**Work order**
Lines from the one containing "ATOM 36 C C" through the final line of the records below are needed, copied exactly, with no pictures.

**Items from a data source**
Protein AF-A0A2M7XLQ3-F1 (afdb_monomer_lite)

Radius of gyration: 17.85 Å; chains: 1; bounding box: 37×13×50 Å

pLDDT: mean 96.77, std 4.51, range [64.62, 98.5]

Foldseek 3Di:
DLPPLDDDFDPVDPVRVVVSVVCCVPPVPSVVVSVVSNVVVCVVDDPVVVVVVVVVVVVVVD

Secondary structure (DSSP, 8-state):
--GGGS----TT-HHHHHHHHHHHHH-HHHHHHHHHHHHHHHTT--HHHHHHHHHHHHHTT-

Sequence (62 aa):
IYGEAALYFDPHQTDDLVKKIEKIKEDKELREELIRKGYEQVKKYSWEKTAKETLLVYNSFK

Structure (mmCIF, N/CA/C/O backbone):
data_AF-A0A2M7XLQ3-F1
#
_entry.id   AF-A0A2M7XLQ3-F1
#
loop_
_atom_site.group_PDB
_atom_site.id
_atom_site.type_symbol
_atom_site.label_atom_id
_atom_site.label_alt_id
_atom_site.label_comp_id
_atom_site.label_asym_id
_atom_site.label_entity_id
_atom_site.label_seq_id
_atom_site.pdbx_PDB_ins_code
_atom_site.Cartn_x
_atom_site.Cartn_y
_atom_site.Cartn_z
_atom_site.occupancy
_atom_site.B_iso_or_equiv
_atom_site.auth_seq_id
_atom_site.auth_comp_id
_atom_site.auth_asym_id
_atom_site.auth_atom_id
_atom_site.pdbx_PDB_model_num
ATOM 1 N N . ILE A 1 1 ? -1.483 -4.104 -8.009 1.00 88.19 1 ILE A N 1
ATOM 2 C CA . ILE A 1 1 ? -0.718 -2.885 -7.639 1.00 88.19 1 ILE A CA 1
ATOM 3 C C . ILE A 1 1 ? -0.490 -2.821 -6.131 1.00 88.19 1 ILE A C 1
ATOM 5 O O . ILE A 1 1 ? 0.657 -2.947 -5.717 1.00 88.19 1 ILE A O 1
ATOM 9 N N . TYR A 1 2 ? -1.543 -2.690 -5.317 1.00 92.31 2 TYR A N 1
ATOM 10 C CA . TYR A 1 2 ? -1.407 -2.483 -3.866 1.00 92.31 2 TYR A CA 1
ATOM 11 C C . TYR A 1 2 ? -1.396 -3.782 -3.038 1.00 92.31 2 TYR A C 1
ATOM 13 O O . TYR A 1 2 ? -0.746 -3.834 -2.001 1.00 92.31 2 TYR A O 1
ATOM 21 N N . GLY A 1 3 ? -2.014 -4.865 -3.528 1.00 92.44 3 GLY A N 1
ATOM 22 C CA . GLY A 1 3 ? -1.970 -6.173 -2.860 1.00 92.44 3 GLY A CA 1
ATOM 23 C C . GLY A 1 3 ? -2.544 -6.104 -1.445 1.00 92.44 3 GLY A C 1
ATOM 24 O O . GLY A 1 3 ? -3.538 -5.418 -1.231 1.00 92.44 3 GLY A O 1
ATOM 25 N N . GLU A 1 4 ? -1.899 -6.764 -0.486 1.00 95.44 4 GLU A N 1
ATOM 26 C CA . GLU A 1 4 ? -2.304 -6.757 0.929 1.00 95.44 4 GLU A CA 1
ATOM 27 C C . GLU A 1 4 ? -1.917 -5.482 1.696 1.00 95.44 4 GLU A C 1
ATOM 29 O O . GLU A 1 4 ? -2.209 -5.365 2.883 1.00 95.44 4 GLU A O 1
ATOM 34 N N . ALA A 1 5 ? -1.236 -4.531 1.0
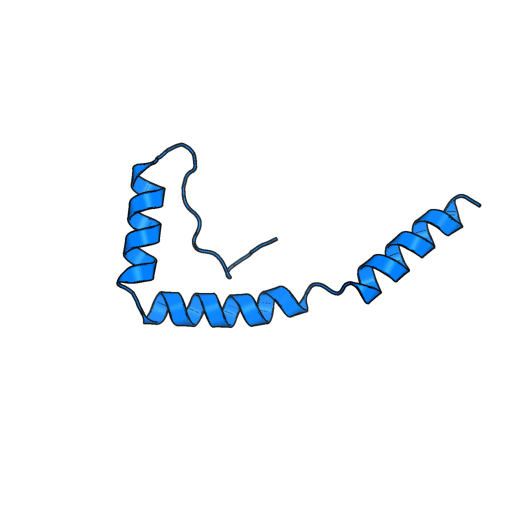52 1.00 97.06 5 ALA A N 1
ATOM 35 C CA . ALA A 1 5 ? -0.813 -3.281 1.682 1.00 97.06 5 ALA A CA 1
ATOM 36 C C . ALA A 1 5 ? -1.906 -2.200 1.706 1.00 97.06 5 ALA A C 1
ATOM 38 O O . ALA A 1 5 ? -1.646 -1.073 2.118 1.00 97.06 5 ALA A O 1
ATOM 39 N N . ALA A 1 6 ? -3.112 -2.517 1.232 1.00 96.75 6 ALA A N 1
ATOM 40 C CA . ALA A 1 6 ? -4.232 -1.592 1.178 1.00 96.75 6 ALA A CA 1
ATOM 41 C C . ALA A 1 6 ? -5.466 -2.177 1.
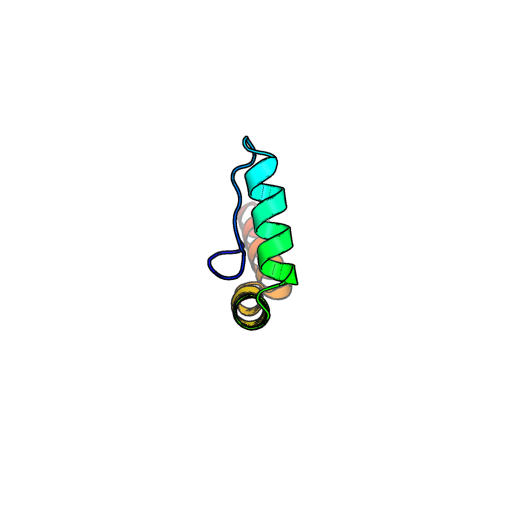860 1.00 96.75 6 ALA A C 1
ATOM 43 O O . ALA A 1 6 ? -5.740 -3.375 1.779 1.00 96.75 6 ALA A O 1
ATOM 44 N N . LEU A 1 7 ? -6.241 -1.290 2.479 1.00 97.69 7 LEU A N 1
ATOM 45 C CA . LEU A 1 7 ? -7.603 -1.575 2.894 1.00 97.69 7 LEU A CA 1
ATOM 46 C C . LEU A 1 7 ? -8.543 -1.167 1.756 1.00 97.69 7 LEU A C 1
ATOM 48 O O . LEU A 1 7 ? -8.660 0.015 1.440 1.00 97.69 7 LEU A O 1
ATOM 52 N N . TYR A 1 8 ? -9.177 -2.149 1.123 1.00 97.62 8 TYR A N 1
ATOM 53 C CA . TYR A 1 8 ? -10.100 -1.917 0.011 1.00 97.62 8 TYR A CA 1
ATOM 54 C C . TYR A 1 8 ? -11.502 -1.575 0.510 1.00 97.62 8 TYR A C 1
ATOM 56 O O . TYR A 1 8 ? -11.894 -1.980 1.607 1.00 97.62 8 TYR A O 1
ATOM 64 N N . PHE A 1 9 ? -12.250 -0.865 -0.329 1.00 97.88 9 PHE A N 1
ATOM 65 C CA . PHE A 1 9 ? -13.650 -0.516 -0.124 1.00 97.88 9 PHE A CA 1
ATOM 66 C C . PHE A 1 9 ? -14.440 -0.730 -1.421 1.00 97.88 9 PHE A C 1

**Written reply**
ATOM 36 C C . ALA A 1 5 ? -1.906 -2.200 1.706 1.00 97.06 5 ALA A C 1
ATOM 38 O O . ALA A 1 5 ? -1.646 -1.073 2.118 1.00 97.06 5 ALA A O 1
ATOM 39 N N . ALA A 1 6 ? -3.112 -2.517 1.232 1.00 96.75 6 ALA A N 1
ATOM 40 C CA . ALA A 1 6 ? -4.232 -1.592 1.178 1.00 96.75 6 ALA A CA 1
ATOM 41 C C . ALA A 1 6 ? -5.466 -2.177 1.
860 1.00 96.75 6 ALA A C 1
ATOM 43 O O . ALA A 1 6 ? -5.740 -3.375 1.779 1.00 96.75 6 ALA A O 1
ATOM 44 N N . LEU A 1 7 ? -6.241 -1.290 2.479 1.00 97.69 7 LEU A N 1
ATOM 45 C CA . LEU A 1 7 ? -7.603 -1.575 2.894 1.00 97.69 7 LEU A CA 1
ATOM 46 C C . LEU A 1 7 ? -8.543 -1.167 1.756 1.00 97.69 7 LEU A C 1
ATOM 48 O O . LEU A 1 7 ? -8.660 0.015 1.440 1.00 97.69 7 LEU A O 1
ATOM 52 N N . TYR A 1 8 ? -9.177 -2.149 1.123 1.00 97.62 8 TYR A N 1
ATOM 53 C CA . TYR A 1 8 ? -10.100 -1.917 0.011 1.00 97.62 8 TYR A CA 1
ATOM 54 C C . TYR A 1 8 ? -11.502 -1.575 0.510 1.00 97.62 8 TYR A C 1
ATOM 56 O O . TYR A 1 8 ? -11.894 -1.980 1.607 1.00 97.62 8 TYR A O 1
ATOM 64 N N . PHE A 1 9 ? -12.250 -0.865 -0.329 1.00 97.88 9 PHE A N 1
ATOM 65 C CA . PHE A 1 9 ? -13.650 -0.516 -0.124 1.00 97.88 9 PHE A CA 1
ATOM 66 C C . PHE A 1 9 ? -14.440 -0.730 -1.421 1.00 97.88 9 PHE A C 1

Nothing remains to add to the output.